◆ Instructions for the task
What you need to produce from the material below is an exact transcription of the lines from the one with "ATOM 13 O O" through the one with "ATOM 40 O O", both included, and no other line.

▼

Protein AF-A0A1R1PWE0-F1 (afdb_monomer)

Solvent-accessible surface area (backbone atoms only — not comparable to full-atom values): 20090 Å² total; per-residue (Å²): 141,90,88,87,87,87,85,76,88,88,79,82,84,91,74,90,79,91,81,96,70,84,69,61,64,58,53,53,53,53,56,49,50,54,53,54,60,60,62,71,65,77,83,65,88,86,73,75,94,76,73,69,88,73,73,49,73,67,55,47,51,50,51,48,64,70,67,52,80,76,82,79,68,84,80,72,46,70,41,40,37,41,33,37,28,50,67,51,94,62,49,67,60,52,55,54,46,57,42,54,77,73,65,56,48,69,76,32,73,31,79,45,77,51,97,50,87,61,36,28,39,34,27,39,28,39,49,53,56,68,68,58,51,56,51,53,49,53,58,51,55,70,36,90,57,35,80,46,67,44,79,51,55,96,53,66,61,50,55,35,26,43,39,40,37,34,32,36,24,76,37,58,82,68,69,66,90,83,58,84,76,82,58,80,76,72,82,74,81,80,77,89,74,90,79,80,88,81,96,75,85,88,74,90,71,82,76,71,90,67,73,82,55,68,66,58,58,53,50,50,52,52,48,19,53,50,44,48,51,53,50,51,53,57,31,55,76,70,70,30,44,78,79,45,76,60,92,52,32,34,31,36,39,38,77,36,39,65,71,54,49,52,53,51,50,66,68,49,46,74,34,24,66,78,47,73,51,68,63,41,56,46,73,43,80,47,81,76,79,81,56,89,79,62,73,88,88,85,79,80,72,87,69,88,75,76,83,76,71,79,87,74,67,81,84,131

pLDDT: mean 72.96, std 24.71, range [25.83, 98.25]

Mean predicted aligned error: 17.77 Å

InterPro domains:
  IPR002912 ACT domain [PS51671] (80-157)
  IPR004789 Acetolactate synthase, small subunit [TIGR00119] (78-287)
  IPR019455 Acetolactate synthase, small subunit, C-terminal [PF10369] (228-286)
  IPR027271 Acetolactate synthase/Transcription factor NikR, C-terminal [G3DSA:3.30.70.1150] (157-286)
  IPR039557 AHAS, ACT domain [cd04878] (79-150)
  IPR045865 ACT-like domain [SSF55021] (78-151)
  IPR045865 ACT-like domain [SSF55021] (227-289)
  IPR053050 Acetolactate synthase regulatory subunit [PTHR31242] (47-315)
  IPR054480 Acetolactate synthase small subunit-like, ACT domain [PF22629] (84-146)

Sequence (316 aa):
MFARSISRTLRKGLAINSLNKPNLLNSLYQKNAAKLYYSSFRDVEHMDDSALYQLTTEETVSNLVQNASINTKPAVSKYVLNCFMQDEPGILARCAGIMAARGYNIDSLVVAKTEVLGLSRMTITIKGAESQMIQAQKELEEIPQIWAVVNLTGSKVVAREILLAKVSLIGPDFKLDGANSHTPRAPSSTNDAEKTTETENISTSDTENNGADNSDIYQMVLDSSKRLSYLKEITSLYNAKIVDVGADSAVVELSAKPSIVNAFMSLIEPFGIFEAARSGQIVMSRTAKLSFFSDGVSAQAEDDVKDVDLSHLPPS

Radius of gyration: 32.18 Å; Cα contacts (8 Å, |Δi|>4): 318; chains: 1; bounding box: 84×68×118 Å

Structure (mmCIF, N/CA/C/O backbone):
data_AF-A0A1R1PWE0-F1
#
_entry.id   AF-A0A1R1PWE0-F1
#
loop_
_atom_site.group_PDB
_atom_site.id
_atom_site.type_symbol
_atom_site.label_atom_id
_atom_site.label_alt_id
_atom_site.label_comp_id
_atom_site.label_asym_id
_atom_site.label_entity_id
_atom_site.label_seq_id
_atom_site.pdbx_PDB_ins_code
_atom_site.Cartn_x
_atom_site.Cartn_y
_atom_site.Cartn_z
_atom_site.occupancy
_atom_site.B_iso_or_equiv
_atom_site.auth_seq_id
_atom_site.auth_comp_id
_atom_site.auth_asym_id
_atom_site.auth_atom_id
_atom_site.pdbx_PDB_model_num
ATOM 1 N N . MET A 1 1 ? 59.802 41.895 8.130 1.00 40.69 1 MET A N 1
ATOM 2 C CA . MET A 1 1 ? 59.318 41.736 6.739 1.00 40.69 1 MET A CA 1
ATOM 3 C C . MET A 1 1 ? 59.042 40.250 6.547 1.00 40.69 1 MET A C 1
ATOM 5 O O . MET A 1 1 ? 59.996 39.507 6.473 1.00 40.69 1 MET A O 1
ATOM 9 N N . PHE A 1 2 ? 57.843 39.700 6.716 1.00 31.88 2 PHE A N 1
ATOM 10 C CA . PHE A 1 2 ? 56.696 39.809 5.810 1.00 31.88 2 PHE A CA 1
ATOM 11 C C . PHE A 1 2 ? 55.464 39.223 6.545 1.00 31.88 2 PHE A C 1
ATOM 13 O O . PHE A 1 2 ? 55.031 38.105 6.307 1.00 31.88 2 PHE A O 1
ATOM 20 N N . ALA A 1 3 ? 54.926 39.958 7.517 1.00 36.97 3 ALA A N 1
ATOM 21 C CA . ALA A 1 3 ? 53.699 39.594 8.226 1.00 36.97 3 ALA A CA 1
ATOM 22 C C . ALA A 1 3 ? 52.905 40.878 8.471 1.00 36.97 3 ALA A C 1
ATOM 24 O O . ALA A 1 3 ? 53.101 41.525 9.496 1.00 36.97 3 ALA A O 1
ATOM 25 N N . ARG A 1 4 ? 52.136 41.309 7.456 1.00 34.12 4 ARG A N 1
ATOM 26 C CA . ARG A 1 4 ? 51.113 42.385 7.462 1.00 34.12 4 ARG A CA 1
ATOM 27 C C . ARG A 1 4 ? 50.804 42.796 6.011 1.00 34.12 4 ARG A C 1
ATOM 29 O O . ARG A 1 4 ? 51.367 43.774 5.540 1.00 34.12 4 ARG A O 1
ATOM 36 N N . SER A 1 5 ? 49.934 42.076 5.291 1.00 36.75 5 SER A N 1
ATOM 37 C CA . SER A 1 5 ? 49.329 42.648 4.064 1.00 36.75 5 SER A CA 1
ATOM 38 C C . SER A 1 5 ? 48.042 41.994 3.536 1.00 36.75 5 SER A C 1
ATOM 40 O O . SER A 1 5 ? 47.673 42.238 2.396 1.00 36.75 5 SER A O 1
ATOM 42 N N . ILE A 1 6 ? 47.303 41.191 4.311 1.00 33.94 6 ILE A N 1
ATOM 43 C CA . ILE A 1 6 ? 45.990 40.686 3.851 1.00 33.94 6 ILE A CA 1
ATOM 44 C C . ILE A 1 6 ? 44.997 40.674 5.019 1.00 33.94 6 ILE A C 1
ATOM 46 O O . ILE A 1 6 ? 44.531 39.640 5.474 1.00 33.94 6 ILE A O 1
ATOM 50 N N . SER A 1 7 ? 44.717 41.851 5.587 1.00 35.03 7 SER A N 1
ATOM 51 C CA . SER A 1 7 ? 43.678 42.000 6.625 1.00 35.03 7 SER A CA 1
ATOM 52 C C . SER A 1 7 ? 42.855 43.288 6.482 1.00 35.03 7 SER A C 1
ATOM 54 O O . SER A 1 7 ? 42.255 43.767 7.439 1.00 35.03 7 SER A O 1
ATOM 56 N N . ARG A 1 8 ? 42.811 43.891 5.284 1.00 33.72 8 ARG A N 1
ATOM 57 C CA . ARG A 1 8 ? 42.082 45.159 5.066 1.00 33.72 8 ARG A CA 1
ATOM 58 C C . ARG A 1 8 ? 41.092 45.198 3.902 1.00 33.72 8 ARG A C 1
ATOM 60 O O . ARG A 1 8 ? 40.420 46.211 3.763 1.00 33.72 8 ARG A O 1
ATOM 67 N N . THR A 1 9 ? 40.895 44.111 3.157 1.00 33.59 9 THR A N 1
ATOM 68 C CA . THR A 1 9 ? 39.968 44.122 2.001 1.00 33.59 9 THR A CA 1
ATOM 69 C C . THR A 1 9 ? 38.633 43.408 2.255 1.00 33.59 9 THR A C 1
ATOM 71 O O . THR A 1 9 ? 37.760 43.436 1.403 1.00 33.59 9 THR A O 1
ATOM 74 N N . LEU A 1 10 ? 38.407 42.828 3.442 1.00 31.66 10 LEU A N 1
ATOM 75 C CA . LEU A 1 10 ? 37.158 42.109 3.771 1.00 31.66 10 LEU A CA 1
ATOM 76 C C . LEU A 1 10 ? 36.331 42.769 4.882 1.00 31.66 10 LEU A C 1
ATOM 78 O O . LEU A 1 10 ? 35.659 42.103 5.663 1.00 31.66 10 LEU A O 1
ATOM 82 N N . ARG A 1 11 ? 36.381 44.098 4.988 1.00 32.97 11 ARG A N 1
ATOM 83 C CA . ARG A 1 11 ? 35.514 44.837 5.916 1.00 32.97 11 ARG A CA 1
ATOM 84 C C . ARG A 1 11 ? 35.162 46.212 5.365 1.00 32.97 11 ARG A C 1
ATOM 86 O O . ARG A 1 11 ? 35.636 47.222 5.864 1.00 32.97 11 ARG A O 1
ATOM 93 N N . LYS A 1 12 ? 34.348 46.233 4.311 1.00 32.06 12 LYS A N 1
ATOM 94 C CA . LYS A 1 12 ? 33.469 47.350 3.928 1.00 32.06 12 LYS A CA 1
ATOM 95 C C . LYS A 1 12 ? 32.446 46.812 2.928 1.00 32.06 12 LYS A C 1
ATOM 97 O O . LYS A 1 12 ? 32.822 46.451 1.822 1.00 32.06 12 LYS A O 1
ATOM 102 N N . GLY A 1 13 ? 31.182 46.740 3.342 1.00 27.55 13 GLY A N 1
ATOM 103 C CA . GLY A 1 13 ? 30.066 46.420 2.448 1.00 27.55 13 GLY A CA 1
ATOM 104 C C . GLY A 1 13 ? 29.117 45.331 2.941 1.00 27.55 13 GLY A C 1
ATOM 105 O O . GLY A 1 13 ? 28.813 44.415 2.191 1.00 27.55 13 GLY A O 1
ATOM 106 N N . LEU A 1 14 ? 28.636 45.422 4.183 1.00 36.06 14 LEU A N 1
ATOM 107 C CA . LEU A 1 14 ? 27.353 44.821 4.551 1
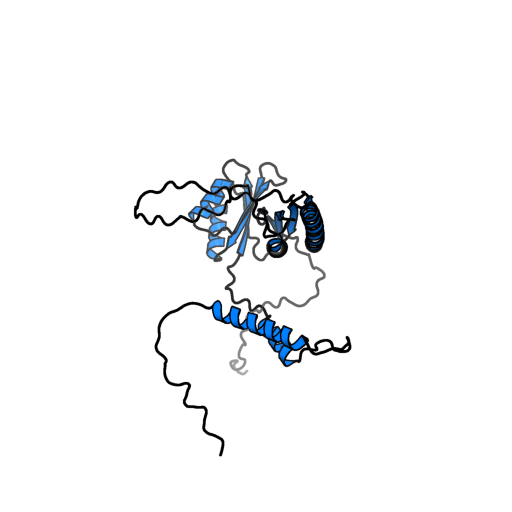.00 36.06 14 LEU A CA 1
ATOM 108 C C . LEU A 1 14 ? 26.293 45.909 4.348 1.00 36.06 14 LEU A C 1
ATOM 110 O O . LEU A 1 14 ? 26.212 46.846 5.138 1.00 36.06 14 LEU A O 1
ATOM 114 N N . ALA A 1 15 ? 25.533 45.801 3.260 1.00 28.98 15 ALA A N 1
ATOM 115 C CA . ALA A 1 15 ? 24.274 46.506 3.048 1.00 28.98 15 ALA A CA 1
ATOM 116 C C . ALA A 1 15 ? 23.317 45.557 2.307 1.00 28.98 15 ALA A C 1
ATOM 118 O O . ALA A 1 15 ? 23.319 45.436 1.089 1.00 28.98 15 ALA A O 1
ATOM 119 N N . ILE A 1 16 ? 22.606 44.792 3.130 1.00 40.72 16 ILE A N 1
ATOM 120 C CA . ILE A 1 16 ? 21.250 44.253 2.992 1.00 40.72 16 ILE A CA 1
ATOM 121 C C . ILE A 1 16 ? 20.524 44.664 1.692 1.00 40.72 16 ILE A C 1
ATOM 123 O O . ILE A 1 16 ? 20.184 45.832 1.533 1.00 40.72 16 ILE A O 1
ATOM 127 N N . ASN A 1 17 ? 20.222 43.695 0.815 1.00 27.50 17 ASN A N 1
ATOM 128 C CA . ASN A 1 17 ? 18.873 43.493 0.263 1.00 27.50 17 ASN A CA 1
ATOM 129 C C . ASN A 1 17 ? 18.775 42.230 -0.616 1.00 27.50 17 ASN A C 1
ATOM 131 O O . ASN A 1 17 ? 19.473 42.091 -1.613 1.00 27.50 17 ASN A O 1
ATOM 135 N N . SER A 1 18 ? 17.873 41.331 -0.201 1.00 40.91 18 SER A N 1
ATOM 136 C CA . SER A 1 18 ? 17.020 40.453 -1.017 1.00 40.91 18 SER A CA 1
ATOM 137 C C . SER A 1 18 ? 17.547 40.014 -2.391 1.00 40.91 18 SER A C 1
ATOM 139 O O . SER A 1 18 ? 17.413 40.768 -3.348 1.00 40.91 18 SER A O 1
ATOM 141 N N . LEU A 1 19 ? 17.968 38.747 -2.520 1.00 31.48 19 LEU A N 1
ATOM 142 C CA . LEU A 1 19 ? 17.655 37.901 -3.685 1.00 31.48 19 LEU A CA 1
ATOM 143 C C . LEU A 1 19 ? 17.987 36.424 -3.407 1.00 31.48 19 LEU A C 1
ATOM 145 O O . LEU A 1 19 ? 19.133 35.995 -3.326 1.00 31.48 19 LEU A O 1
ATOM 149 N N . ASN A 1 20 ? 16.917 35.651 -3.276 1.00 41.78 20 ASN A N 1
ATOM 150 C CA . ASN A 1 20 ? 16.858 34.201 -3.195 1.00 41.78 20 ASN A CA 1
ATOM 151 C C . ASN A 1 20 ? 17.263 33.564 -4.544 1.00 41.78 20 ASN A C 1
ATOM 153 O O . ASN A 1 20 ? 16.447 33.564 -5.461 1.00 41.78 20 ASN A O 1
ATOM 157 N N . LYS A 1 21 ? 18.493 33.037 -4.690 1.00 38.62 21 LYS A N 1
ATOM 158 C CA . LYS A 1 21 ? 18.882 32.114 -5.788 1.00 38.62 21 LYS A CA 1
ATOM 159 C C . LYS A 1 21 ? 20.014 31.147 -5.370 1.00 38.62 21 LYS A C 1
ATOM 161 O O . LYS A 1 21 ? 21.177 31.430 -5.648 1.00 38.62 21 LYS A O 1
ATOM 166 N N . PRO A 1 22 ? 19.710 29.975 -4.779 1.00 40.50 22 PRO A N 1
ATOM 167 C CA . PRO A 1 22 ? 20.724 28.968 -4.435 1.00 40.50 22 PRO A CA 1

▲

◆ Answer box
ATOM 13 O O . PHE A 1 2 ? 55.031 38.105 6.307 1.00 31.88 2 PHE A O 1
ATOM 20 N N . ALA A 1 3 ? 54.926 39.958 7.517 1.00 36.97 3 ALA A N 1
ATOM 21 C CA . ALA A 1 3 ? 53.699 39.594 8.226 1.00 36.97 3 ALA A CA 1
ATOM 22 C C . ALA A 1 3 ? 52.905 40.878 8.471 1.00 36.97 3 ALA A C 1
ATOM 24 O O . ALA A 1 3 ? 53.101 41.525 9.496 1.00 36.97 3 ALA A O 1
ATOM 25 N N . ARG A 1 4 ? 52.136 41.309 7.456 1.00 34.12 4 ARG A N 1
ATOM 26 C CA . ARG A 1 4 ? 51.113 42.385 7.462 1.00 34.12 4 ARG A CA 1
ATOM 27 C C . ARG A 1 4 ? 50.804 42.796 6.011 1.00 34.12 4 ARG A C 1
ATOM 29 O O . ARG A 1 4 ? 51.367 43.774 5.540 1.00 34.12 4 ARG A O 1
ATOM 36 N N . SER A 1 5 ? 49.934 42.076 5.291 1.00 36.75 5 SER A N 1
ATOM 37 C CA . SER A 1 5 ? 49.329 42.648 4.064 1.00 36.75 5 SER A CA 1
ATOM 38 C C . SER A 1 5 ? 48.042 41.994 3.536 1.00 36.75 5 SER A C 1
ATOM 40 O O . SER A 1 5 ? 47.673 42.238 2.396 1.00 36.75 5 SER A O 1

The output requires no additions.